### About this exercise
Looking at the records below, say how many lines include "like", and add nothing else.

### Records provided
○ ○ ○ ○ ○
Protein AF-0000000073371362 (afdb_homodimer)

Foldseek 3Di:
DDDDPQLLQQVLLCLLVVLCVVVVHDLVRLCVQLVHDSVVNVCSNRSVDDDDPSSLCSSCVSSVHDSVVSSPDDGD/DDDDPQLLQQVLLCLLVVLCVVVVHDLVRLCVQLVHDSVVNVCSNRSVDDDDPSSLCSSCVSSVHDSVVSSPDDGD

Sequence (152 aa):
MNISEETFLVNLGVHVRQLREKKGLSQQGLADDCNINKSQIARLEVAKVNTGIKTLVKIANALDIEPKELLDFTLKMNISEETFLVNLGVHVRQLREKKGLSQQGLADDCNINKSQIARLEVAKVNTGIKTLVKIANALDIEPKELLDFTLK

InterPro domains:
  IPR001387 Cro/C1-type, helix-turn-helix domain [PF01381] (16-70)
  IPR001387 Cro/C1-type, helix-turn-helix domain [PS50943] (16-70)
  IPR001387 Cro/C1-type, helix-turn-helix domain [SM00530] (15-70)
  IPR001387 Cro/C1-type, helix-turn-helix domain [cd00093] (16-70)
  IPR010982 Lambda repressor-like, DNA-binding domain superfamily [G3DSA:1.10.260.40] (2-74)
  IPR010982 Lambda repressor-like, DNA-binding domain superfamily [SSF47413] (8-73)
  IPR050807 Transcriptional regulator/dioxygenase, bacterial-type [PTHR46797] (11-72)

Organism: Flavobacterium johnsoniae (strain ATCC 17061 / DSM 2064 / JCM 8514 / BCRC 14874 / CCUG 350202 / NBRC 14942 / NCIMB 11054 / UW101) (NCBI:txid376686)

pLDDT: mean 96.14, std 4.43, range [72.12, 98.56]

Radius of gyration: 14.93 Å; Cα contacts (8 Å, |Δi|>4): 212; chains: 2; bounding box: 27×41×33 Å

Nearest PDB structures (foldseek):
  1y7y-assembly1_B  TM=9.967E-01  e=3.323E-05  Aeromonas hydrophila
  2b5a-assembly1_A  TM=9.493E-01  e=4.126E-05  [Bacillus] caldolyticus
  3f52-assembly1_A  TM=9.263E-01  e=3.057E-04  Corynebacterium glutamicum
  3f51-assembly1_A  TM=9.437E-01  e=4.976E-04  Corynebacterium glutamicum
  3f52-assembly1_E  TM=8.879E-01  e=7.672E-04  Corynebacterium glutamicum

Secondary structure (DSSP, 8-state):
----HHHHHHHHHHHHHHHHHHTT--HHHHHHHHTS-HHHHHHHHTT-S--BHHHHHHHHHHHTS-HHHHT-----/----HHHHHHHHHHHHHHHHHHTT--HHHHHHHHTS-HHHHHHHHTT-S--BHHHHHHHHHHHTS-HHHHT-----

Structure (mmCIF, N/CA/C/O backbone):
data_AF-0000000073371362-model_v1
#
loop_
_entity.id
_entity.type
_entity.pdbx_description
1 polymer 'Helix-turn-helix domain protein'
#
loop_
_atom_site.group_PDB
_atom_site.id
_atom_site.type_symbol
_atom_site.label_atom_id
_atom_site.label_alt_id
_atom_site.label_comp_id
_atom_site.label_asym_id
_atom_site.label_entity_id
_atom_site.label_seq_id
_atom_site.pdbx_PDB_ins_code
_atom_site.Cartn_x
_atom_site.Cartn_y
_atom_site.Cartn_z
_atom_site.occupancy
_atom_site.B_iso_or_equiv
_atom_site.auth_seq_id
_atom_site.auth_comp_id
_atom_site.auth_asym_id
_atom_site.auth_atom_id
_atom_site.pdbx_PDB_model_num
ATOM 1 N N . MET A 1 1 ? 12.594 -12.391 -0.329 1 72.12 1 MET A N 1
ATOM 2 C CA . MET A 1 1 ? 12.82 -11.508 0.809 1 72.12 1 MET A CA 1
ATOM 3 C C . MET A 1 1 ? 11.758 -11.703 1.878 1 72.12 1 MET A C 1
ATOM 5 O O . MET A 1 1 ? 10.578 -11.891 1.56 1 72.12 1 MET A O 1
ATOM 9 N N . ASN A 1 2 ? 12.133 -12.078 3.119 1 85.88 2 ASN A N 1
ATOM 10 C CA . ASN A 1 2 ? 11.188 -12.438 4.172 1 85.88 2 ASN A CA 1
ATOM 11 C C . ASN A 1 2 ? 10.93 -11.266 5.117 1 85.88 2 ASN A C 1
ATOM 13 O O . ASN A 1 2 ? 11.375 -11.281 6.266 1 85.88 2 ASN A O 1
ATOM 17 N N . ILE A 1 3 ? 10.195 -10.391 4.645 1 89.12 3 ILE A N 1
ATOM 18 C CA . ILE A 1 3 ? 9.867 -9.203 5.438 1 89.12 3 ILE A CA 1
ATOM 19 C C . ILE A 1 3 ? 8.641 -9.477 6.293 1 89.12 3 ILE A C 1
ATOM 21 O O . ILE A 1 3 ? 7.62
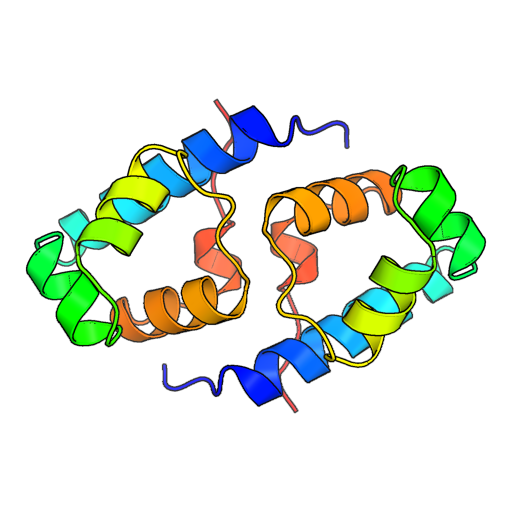9 -9.984 5.801 1 89.12 3 ILE A O 1
ATOM 25 N N . SER A 1 4 ? 8.75 -9.211 7.582 1 95.44 4 SER A N 1
ATOM 26 C CA . SER A 1 4 ? 7.609 -9.32 8.484 1 95.44 4 SER A CA 1
ATOM 27 C C . SER A 1 4 ? 6.586 -8.227 8.227 1 95.44 4 SER A C 1
ATOM 29 O O . SER A 1 4 ? 6.93 -7.043 8.188 1 95.44 4 SER A O 1
ATOM 31 N N . GLU A 1 5 ? 5.305 -8.586 8.086 1 95.81 5 GLU A N 1
ATOM 32 C CA . GLU A 1 5 ? 4.25 -7.617 7.789 1 95.81 5 GLU A CA 1
ATOM 33 C C . GLU A 1 5 ? 4.102 -6.605 8.922 1 95.81 5 GLU A C 1
ATOM 35 O O . GLU A 1 5 ? 3.977 -5.402 8.672 1 95.81 5 GLU A O 1
ATOM 40 N N . GLU A 1 6 ? 4.152 -7.09 10.086 1 95.31 6 GLU A N 1
ATOM 41 C CA . GLU A 1 6 ? 3.967 -6.23 11.25 1 95.31 6 GLU A CA 1
ATOM 42 C C . GLU A 1 6 ? 5.09 -5.203 11.359 1 95.31 6 GLU A C 1
ATOM 44 O O . GLU A 1 6 ? 4.832 -4.016 11.578 1 95.31 6 GLU A O 1
ATOM 49 N N . THR A 1 7 ? 6.305 -5.676 11.242 1 95.75 7 THR A N 1
ATOM 50 C CA . THR A 1 7 ? 7.457 -4.789 11.32 1 95.75 7 THR A CA 1
ATOM 51 C C . THR A 1 7 ? 7.41 -3.746 10.203 1 95.75 7 THR A C 1
ATOM 53 O O . THR A 1 7 ? 7.773 -2.588 10.414 1 95.75 7 THR A O 1
ATOM 56 N N . PHE A 1 8 ? 6.934 -4.148 9.102 1 97.44 8 PHE A N 1
ATOM 57 C CA . PHE A 1 8 ? 6.852 -3.23 7.969 1 97.44 8 PHE A CA 1
ATOM 58 C C . PHE A 1 8 ? 5.855 -2.111 8.258 1 97.44 8 PHE A C 1
ATOM 60 O O . PHE A 1 8 ? 6.129 -0.943 7.969 1 97.44 8 PHE A O 1
ATOM 67 N N . LEU A 1 9 ? 4.738 -2.469 8.836 1 97.19 9 LEU A N 1
ATOM 68 C CA . LEU A 1 9 ? 3.711 -1.479 9.141 1 97.19 9 LEU A CA 1
ATOM 69 C C . LEU A 1 9 ? 4.215 -0.469 10.164 1 97.19 9 LEU A C 1
ATOM 71 O O . LEU A 1 9 ? 3.92 0.725 10.07 1 97.19 9 LEU A O 1
ATOM 75 N N . VAL A 1 10 ? 4.934 -0.967 11.125 1 97.25 10 VAL A N 1
ATOM 76 C CA . VAL A 1 10 ? 5.484 -0.095 12.164 1 97.25 10 VAL A CA 1
ATOM 77 C C . VAL A 1 10 ? 6.457 0.898 11.539 1 97.25 10 VAL A C 1
ATOM 79 O O . VAL A 1 10 ? 6.387 2.1 11.805 1 97.25 10 VAL A 
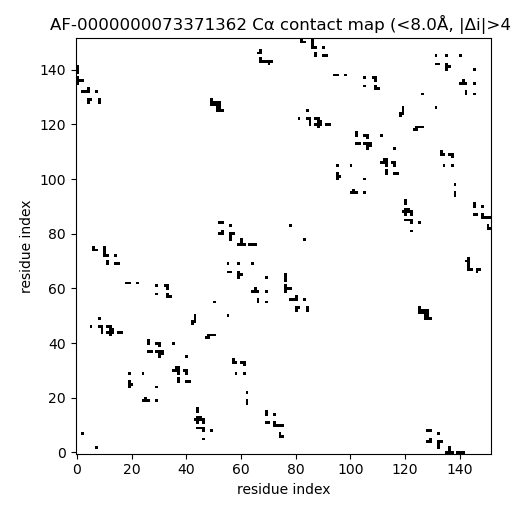O 1
ATOM 82 N N . ASN A 1 11 ? 7.348 0.403 10.695 1 97.69 11 ASN A N 1
ATOM 83 C CA . ASN A 1 11 ? 8.328 1.266 10.047 1 97.69 11 ASN A CA 1
ATOM 84 C C . ASN A 1 11 ? 7.66 2.25 9.094 1 97.69 11 ASN A C 1
ATOM 86 O O . ASN A 1 11 ? 8.094 3.396 8.969 1 97.69 11 ASN A O 1
ATOM 90 N N . LEU A 1 12 ? 6.613 1.769 8.398 1 97.94 12 LEU A N 1
ATOM 91 C CA . LEU A 1 12 ? 5.855 2.68 7.551 1 97.94 12 LEU A CA 1
ATOM 92 C C . LEU A 1 12 ? 5.277 3.83 8.367 1 97.94 12 LEU A C 1
ATOM 94 O O . LEU A 1 12 ? 5.375 4.992 7.969 1 97.94 12 LEU A O 1
ATOM 98 N N . GLY A 1 13 ? 4.656 3.484 9.43 1 98.25 13 GLY A N 1
ATOM 99 C CA . GLY A 1 13 ? 4.094 4.508 10.297 1 98.25 13 GLY A CA 1
ATOM 100 C C . GLY A 1 13 ? 5.113 5.539 10.742 1 98.25 13 GLY A C 1
ATOM 101 O O . GLY A 1 13 ? 4.844 6.742 10.711 1 98.25 13 GLY A O 1
ATOM 102 N N . VAL A 1 14 ? 6.27 5.059 11.188 1 98.06 14 VAL A N 1
ATOM 103 C CA . VAL A 1 14 ? 7.352 5.934 11.625 1 98.06 14 VAL A CA 1
ATOM 104 C C . VAL A 1 14 ? 7.785 6.84 10.477 1 98.06 14 VAL A C 1
ATOM 106 O O . VAL A 1 14 ? 7.984 8.039 10.664 1 98.06 14 VAL A O 1
ATOM 109 N N . HIS A 1 15 ? 7.922 6.289 9.336 1 98.31 15 HIS A N 1
ATOM 110 C CA . HIS A 1 15 ? 8.359 7.031 8.156 1 98.31 15 HIS A CA 1
ATOM 111 C C . HIS A 1 15 ? 7.344 8.109 7.781 1 98.31 15 HIS A C 1
ATOM 113 O O . HIS A 1 15 ? 7.719 9.234 7.457 1 98.31 15 HIS A O 1
ATOM 119 N N . VAL A 1 16 ? 6.062 7.789 7.793 1 98.31 16 VAL A N 1
ATOM 120 C CA . VAL A 1 16 ? 5.012 8.75 7.492 1 98.31 16 VAL A CA 1
ATOM 121 C C . VAL A 1 16 ? 5.062 9.906 8.492 1 98.31 16 VAL A C 1
ATOM 123 O O . VAL A 1 16 ? 4.953 11.07 8.102 1 98.31 16 VAL A O 1
ATOM 126 N N . ARG A 1 17 ? 5.238 9.508 9.711 1 98.44 17 ARG A N 1
ATOM 127 C CA . ARG A 1 17 ? 5.363 10.531 10.734 1 98.44 17 ARG A CA 1
ATOM 128 C C . ARG A 1 17 ? 6.535 11.469 10.438 1 98.44 17 ARG A C 1
ATOM 130 O O . ARG A 1 17 ? 6.398 12.688 10.516 1 98.44 17 ARG A O 1
ATOM 137 N N . GLN A 1 18 ? 7.66 10.922 10.148 1 98.38 18 GLN A N 1
ATOM 138 C CA . GLN A 1 18 ? 8.852 11.703 9.844 1 98.38 18 GLN A CA 1
ATOM 139 C C . GLN A 1 18 ? 8.617 12.641 8.672 1 98.38 18 GLN A C 1
ATOM 141 O O . GLN A 1 18 ? 9 13.812 8.711 1 98.38 18 GLN A O 1
ATOM 146 N N . LEU A 1 19 ? 8.031 12.172 7.641 1 98.12 19 LEU A N 1
ATOM 147 C CA . LEU A 1 19 ? 7.746 12.969 6.453 1 98.12 19 LEU A CA 1
ATOM 148 C C . LEU A 1 19 ? 6.754 14.086 6.773 1 98.12 19 LEU A C 1
ATOM 150 O O . LEU A 1 19 ? 6.922 15.219 6.316 1 98.12 19 LEU A O 1
ATOM 154 N N . ARG A 1 20 ? 5.723 13.688 7.488 1 98.19 20 ARG A N 1
ATOM 155 C CA . ARG A 1 20 ? 4.727 14.672 7.902 1 98.19 20 ARG A CA 1
ATOM 156 C C . ARG A 1 20 ? 5.375 15.805 8.688 1 98.19 20 ARG A C 1
ATOM 158 O O . ARG A 1 20 ? 5.133 16.984 8.398 1 98.19 20 ARG A O 1
ATOM 165 N N . GLU A 1 21 ? 6.191 15.461 9.656 1 98.44 21 GLU A N 1
ATOM 166 C CA . GLU A 1 21 ? 6.863 16.438 10.508 1 98.44 21 GLU A CA 1
ATOM 167 C C . GLU A 1 21 ? 7.852 17.281 9.703 1 98.44 21 GLU A C 1
ATOM 169 O O . GLU A 1 21 ? 7.992 18.484 9.945 1 98.44 21 GLU A O 1
ATOM 174 N N . LYS A 1 22 ? 8.547 16.656 8.789 1 97.69 22 LYS A N 1
ATOM 175 C CA . LYS A 1 22 ? 9.477 17.375 7.922 1 97.69 22 LYS A CA 1
ATOM 176 C C . LYS A 1 22 ? 8.758 18.438 7.105 1 97.69 22 LYS A C 1
ATOM 178 O O . LYS A 1 22 ? 9.328 19.5 6.816 1 97.69 22 LYS A O 1
ATOM 183 N N . LYS A 1 23 ? 7.488 18.219 6.777 1 96.69 23 LYS A N 1
ATOM 184 C CA . LYS A 1 23 ? 6.672 19.172 6.02 1 96.69 23 LYS A CA 1
ATOM 185 C C . LYS A 1 23 ? 6.02 20.188 6.941 1 96.69 23 LYS A C 1
ATOM 187 O O . LYS A 1 23 ? 5.289 21.062 6.48 1 96.69 23 LYS A O 1
ATOM 192 N N . GLY A 1 24 ? 6.188 19.953 8.234 1 97.62 24 GLY A N 1
ATOM 193 C CA . GLY A 1 24 ? 5.652 20.891 9.219 1 97.62 24 GLY A CA 1
ATOM 194 C C . GLY A 1 24 ? 4.168 20.688 9.469 1 97.62 24 GLY A C 1
ATOM 195 O O . GLY A 1 24 ? 3.482 21.609 9.914 1 97.62 24 GLY A O 1
ATOM 196 N N . LEU A 1 25 ? 3.676 19.578 9.211 1 98.19 25 LEU A N 1
ATOM 197 C CA . LEU A 1 25 ? 2.25 19.297 9.359 1 98.19 25 LEU A CA 1
ATOM 198 C C . LEU A 1 25 ? 1.965 18.594 10.68 1 98.19 25 LEU A C 1
ATOM 200 O O . LEU A 1 25 ? 2.738 17.719 11.102 1 98.19 25 LEU A O 1
ATOM 204 N N . SER A 1 26 ? 0.872 18.938 11.281 1 98.56 26 SER A N 1
ATOM 205 C CA . SER A 1 26 ? 0.309 18.141 12.359 1 98.56 26 SER A CA 1
ATOM 206 C C . SER A 1 26 ? -0.457 16.938 11.82 1 98.56 26 SER A C 1
ATOM 208 O O . SER A 1 26 ? -0.658 16.828 10.609 1 98.56 26 SER A O 1
ATOM 210 N N . GLN A 1 27 ? -0.835 16.047 12.734 1 98.5 27 GLN A N 1
ATOM 211 C CA . GLN A 1 27 ? -1.698 14.945 12.305 1 98.5 27 GLN A CA 1
ATOM 212 C C . GLN A 1 27 ? -2.998 15.469 11.703 1 98.5 27 GLN A C 1
ATOM 214 O O . GLN A 1 27 ? -3.467 14.961 10.688 1 98.5 27 GLN A O 1
ATOM 219 N N . GLN A 1 28 ? -3.596 16.5 12.375 1 98.56 28 GLN A N 1
ATOM 220 C CA . GLN A 1 28 ? -4.809 17.125 11.859 1 98.56 28 GLN A CA 1
ATOM 221 C C . GLN A 1 28 ? -4.559 17.797 10.508 1 98.56 28 GLN A C 1
ATOM 223 O O . GLN A 1 28 ? -5.383 17.672 9.594 1 98.56 28 GLN A O 1
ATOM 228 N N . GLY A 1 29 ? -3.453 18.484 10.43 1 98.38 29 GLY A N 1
○ ○ ○ ○ ○
### Solution to this problem
2